At the same time, except for the breaking aspect of the changes, I wouldn't mind that we had both behaviors in different functions (or just using eachindex).

MasonProtter commented 9 months ago

I guess from my point of view, f is typically map or reduce or whatever, so I do think of it as operating on the (sub) collection.

lmiq commented 9 months ago

I do not disagree. I think the name is not good.

Also I think that most users of this package will end up using OhMyThreads instead, so in the long run having chunks(eachindex(),n) and chunk_indices here will be ok.

I'm just afraid of releasing another breaking change. From what I've checked none of the dependents (which are only ~10 by now) updated to the new interface.

longemen3000 commented 9 months ago

a non-breaking change could be done by adding chunk_indices, and then mass-PR the packages? (i can help with that)

lmiq commented 9 months ago

We have to mass-PR packages for deprecating the old syntax anyway, so that's one alternative before releasing 3.0.

There are ~10 packages that depend on it, that's simple.

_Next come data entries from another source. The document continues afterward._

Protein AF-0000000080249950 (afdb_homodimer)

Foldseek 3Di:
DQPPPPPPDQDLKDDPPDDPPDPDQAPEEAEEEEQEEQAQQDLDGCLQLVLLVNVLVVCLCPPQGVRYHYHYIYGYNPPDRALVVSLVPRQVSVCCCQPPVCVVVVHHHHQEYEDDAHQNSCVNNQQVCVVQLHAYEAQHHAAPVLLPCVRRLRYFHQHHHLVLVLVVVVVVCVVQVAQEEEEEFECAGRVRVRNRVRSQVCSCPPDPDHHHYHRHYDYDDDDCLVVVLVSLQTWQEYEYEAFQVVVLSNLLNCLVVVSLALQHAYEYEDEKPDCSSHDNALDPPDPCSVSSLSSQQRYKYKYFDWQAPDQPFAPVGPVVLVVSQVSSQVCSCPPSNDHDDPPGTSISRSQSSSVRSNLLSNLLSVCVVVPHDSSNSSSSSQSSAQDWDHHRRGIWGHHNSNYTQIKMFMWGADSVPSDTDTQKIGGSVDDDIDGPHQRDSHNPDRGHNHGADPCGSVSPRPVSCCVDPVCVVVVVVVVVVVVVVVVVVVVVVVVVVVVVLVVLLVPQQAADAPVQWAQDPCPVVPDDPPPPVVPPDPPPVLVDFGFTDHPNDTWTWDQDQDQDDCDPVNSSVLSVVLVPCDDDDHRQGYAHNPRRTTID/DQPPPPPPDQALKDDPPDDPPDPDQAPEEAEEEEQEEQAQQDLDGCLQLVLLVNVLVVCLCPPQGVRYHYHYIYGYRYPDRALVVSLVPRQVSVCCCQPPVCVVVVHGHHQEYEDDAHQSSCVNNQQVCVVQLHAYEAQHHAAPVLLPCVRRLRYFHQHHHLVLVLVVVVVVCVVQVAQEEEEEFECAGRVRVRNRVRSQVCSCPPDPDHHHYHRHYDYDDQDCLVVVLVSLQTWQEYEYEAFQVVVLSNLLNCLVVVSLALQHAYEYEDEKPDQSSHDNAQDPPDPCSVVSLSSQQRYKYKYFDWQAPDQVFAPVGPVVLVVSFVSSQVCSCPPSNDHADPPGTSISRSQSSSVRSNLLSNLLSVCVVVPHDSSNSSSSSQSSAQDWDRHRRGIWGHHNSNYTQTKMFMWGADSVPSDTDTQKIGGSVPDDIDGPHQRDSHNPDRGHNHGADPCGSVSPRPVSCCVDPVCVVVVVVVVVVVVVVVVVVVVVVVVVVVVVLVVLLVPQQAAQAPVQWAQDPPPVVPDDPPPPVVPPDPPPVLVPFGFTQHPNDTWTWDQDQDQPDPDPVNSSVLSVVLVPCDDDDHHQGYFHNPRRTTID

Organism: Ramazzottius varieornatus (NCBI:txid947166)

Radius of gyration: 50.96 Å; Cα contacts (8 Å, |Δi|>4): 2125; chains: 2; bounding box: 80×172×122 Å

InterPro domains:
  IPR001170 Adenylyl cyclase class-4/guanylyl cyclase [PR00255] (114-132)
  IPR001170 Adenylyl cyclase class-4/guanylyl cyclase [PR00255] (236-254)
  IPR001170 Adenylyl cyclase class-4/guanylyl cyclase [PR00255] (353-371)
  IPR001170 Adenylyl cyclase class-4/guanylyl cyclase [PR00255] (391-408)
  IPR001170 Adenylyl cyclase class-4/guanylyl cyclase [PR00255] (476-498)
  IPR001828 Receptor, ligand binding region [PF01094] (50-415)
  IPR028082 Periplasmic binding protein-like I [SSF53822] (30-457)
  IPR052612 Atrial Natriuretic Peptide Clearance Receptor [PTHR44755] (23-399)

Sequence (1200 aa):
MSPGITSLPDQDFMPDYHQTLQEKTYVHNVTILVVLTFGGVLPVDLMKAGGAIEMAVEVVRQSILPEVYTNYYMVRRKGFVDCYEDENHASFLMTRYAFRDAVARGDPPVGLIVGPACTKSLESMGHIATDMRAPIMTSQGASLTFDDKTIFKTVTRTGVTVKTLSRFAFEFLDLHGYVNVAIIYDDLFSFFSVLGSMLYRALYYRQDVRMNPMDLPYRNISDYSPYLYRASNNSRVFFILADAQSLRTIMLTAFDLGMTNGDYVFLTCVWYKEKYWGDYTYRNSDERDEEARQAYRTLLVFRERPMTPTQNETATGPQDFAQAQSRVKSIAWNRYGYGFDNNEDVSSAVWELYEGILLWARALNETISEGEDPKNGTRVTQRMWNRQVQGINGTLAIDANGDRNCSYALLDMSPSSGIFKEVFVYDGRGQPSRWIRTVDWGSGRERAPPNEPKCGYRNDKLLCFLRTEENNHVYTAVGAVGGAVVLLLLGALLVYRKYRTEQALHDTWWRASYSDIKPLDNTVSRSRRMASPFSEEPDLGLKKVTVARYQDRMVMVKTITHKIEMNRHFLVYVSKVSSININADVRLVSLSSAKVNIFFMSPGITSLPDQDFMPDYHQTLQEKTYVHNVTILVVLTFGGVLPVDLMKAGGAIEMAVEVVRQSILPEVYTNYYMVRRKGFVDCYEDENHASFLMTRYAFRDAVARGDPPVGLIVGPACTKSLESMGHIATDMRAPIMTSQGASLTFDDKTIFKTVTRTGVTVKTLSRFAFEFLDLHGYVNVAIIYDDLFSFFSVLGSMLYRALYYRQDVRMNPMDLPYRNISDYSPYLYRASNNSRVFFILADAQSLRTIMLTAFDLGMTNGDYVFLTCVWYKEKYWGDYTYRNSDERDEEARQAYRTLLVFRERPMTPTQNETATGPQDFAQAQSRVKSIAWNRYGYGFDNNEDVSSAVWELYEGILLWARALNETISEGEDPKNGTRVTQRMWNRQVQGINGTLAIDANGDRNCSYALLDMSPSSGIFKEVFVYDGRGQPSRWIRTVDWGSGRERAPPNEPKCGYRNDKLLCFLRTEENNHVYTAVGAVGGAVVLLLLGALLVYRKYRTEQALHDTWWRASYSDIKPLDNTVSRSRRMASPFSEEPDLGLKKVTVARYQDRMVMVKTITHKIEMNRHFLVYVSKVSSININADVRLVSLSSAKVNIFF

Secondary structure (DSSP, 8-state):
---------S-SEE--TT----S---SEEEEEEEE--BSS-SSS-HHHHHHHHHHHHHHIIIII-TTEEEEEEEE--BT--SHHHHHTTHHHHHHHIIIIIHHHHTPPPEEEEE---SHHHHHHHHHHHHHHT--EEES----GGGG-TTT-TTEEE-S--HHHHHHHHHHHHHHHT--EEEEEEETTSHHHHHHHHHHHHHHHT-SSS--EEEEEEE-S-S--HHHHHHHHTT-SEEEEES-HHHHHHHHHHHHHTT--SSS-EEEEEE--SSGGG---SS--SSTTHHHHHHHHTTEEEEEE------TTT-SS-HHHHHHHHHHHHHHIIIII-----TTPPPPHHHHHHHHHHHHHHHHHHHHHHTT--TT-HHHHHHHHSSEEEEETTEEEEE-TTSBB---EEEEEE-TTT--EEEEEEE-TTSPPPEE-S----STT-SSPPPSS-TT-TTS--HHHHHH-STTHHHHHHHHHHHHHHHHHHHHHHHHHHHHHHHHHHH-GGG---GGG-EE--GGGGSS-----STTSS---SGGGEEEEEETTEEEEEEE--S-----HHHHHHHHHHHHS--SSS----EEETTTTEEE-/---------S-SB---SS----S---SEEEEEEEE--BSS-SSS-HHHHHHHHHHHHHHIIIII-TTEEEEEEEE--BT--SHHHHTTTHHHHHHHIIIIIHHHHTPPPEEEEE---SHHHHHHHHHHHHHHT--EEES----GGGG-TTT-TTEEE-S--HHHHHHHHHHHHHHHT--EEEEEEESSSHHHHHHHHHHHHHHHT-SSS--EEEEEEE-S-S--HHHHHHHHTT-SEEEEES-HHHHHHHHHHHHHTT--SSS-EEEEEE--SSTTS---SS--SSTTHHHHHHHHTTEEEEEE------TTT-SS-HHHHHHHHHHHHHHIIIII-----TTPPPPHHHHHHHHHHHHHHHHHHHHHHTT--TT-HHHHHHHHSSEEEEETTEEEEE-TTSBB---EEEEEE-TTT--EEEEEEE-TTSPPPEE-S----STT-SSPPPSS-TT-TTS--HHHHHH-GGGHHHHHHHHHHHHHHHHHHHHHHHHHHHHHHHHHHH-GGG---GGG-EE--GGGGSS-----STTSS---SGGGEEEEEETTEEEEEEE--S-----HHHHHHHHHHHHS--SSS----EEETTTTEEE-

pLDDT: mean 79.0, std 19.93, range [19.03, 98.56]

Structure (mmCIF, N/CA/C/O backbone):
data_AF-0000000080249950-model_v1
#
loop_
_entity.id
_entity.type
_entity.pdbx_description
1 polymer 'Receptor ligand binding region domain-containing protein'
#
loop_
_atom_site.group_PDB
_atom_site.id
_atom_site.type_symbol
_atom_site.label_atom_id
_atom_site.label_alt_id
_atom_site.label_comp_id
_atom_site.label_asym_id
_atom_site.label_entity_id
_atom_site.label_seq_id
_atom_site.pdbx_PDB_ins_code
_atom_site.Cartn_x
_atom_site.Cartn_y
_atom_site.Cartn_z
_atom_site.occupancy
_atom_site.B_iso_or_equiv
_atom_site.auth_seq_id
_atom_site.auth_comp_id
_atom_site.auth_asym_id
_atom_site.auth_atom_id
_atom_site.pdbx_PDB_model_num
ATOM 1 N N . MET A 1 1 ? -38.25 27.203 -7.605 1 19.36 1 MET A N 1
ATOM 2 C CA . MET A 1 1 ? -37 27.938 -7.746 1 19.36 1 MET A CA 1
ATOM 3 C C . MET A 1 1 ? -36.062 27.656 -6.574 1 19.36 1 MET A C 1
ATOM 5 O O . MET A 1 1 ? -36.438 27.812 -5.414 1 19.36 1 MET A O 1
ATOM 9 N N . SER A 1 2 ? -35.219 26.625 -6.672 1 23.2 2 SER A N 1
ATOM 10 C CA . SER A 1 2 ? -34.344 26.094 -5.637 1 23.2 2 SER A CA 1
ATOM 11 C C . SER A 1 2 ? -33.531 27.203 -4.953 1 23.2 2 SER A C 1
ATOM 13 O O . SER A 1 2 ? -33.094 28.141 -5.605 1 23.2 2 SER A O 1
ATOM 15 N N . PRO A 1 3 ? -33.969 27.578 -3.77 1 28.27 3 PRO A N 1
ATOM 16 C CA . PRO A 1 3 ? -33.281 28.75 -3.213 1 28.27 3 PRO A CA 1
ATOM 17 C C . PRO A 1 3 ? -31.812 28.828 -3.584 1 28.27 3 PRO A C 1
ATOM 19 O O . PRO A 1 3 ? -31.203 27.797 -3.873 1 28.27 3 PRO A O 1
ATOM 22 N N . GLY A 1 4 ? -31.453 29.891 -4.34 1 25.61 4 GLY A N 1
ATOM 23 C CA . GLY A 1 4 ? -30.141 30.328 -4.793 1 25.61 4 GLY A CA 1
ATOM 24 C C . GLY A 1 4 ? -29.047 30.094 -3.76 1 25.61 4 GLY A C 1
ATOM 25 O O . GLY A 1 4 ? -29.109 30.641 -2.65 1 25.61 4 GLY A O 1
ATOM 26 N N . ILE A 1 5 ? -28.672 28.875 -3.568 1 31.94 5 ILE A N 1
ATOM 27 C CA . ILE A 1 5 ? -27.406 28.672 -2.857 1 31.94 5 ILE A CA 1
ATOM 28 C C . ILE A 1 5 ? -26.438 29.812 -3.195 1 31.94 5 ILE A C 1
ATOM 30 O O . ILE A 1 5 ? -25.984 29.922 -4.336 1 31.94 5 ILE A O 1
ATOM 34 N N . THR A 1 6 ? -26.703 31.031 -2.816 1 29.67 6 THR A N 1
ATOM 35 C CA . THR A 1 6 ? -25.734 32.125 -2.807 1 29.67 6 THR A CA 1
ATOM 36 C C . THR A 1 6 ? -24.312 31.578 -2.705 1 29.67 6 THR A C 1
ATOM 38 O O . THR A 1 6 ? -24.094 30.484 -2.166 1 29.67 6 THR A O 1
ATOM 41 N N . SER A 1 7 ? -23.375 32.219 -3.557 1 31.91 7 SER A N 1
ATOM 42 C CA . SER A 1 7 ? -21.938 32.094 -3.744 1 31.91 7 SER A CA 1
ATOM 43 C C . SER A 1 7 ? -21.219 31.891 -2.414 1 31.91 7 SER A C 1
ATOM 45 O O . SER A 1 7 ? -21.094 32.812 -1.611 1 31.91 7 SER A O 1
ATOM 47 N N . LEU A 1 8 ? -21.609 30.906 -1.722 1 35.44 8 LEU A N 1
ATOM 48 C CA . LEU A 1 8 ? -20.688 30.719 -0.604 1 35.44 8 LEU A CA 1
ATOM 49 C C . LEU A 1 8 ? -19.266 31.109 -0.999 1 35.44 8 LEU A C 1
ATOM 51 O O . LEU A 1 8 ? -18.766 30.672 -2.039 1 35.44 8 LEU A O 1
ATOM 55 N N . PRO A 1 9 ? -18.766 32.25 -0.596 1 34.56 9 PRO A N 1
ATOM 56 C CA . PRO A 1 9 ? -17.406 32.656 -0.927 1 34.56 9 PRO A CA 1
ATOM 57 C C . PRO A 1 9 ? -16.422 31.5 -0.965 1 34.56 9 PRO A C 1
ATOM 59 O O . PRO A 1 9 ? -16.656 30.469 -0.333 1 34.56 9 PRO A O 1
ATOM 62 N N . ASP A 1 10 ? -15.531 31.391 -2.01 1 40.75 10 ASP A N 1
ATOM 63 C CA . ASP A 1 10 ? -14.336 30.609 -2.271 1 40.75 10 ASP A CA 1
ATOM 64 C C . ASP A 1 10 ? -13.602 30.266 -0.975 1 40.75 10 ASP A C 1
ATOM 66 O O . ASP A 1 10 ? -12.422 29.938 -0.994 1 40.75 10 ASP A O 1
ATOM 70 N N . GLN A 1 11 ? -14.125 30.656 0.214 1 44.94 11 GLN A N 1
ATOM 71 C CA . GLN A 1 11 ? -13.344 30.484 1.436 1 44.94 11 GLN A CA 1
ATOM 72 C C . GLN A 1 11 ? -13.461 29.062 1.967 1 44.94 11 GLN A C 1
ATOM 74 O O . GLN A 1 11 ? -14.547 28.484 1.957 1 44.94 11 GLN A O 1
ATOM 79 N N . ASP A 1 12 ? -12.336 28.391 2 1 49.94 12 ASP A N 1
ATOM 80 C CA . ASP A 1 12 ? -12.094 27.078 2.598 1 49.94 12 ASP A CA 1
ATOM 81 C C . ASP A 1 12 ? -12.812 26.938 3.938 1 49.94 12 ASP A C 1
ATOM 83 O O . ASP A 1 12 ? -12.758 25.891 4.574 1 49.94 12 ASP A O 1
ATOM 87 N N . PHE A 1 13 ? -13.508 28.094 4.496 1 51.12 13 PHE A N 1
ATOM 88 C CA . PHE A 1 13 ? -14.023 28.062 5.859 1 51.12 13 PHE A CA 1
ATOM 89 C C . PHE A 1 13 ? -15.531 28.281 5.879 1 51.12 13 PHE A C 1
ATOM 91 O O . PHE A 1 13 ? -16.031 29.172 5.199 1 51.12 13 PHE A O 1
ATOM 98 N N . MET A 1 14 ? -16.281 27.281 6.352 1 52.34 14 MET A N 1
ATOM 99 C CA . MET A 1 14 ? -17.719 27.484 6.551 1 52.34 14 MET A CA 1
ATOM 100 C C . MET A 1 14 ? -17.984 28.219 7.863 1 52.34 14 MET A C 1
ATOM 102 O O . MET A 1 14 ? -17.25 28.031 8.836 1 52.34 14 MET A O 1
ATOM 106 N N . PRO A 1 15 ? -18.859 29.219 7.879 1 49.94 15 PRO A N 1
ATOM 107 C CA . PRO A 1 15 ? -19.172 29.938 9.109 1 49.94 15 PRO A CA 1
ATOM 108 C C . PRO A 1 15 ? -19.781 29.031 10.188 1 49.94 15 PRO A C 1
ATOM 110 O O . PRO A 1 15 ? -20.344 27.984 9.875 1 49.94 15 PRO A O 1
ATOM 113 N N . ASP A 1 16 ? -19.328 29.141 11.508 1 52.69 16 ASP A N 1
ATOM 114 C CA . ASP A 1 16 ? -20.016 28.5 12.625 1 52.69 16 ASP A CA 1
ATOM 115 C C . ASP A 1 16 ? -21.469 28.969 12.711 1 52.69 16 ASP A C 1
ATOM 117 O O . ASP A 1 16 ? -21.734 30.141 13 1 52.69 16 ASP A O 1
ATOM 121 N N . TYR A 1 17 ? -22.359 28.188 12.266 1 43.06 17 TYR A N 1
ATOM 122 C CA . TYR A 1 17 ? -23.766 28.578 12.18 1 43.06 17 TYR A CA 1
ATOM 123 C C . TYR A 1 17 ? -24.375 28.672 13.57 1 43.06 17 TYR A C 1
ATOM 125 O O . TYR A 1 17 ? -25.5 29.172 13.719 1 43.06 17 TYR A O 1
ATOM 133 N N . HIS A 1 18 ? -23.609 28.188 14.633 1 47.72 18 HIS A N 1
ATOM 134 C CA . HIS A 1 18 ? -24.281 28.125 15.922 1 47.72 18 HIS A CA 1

I'm worried about the now various discourse threads that propose using this package, and the possible breaking of other non-public scripts.

carstenbauer commented 8 months ago

Speaking of misnomer, Chunk should probably also be called ChunkIterator - similar to PartitionIterator that Iterators.partition returns - or, in light of this thread, maybe even ChunkIndicesIterator.

(Even if we don't like the "Iterator" part, it should at least be the plural Chunks).

carstenbauer commented 4 months ago

To summarize, the current proposal is

Rename chunks to chunks_indices,
Introduce a new chunks that returns (views into) data rather than indices,
Rename Chunk type to ChunkIndicesIterator

lmiq commented 4 months ago

Chunk was an internal name up to 2.4.3, and I made it public just because OhMyThreads is using it, but it is not even documented. So that change is essentially non-breaking.
I would maybe also make getchunk and internal function. It is documented and exported now, but I do not see any use of it really outside the package, and having it exported just limits out implementation flexibility.

carstenbauer commented 1 month ago

See 3.x release :)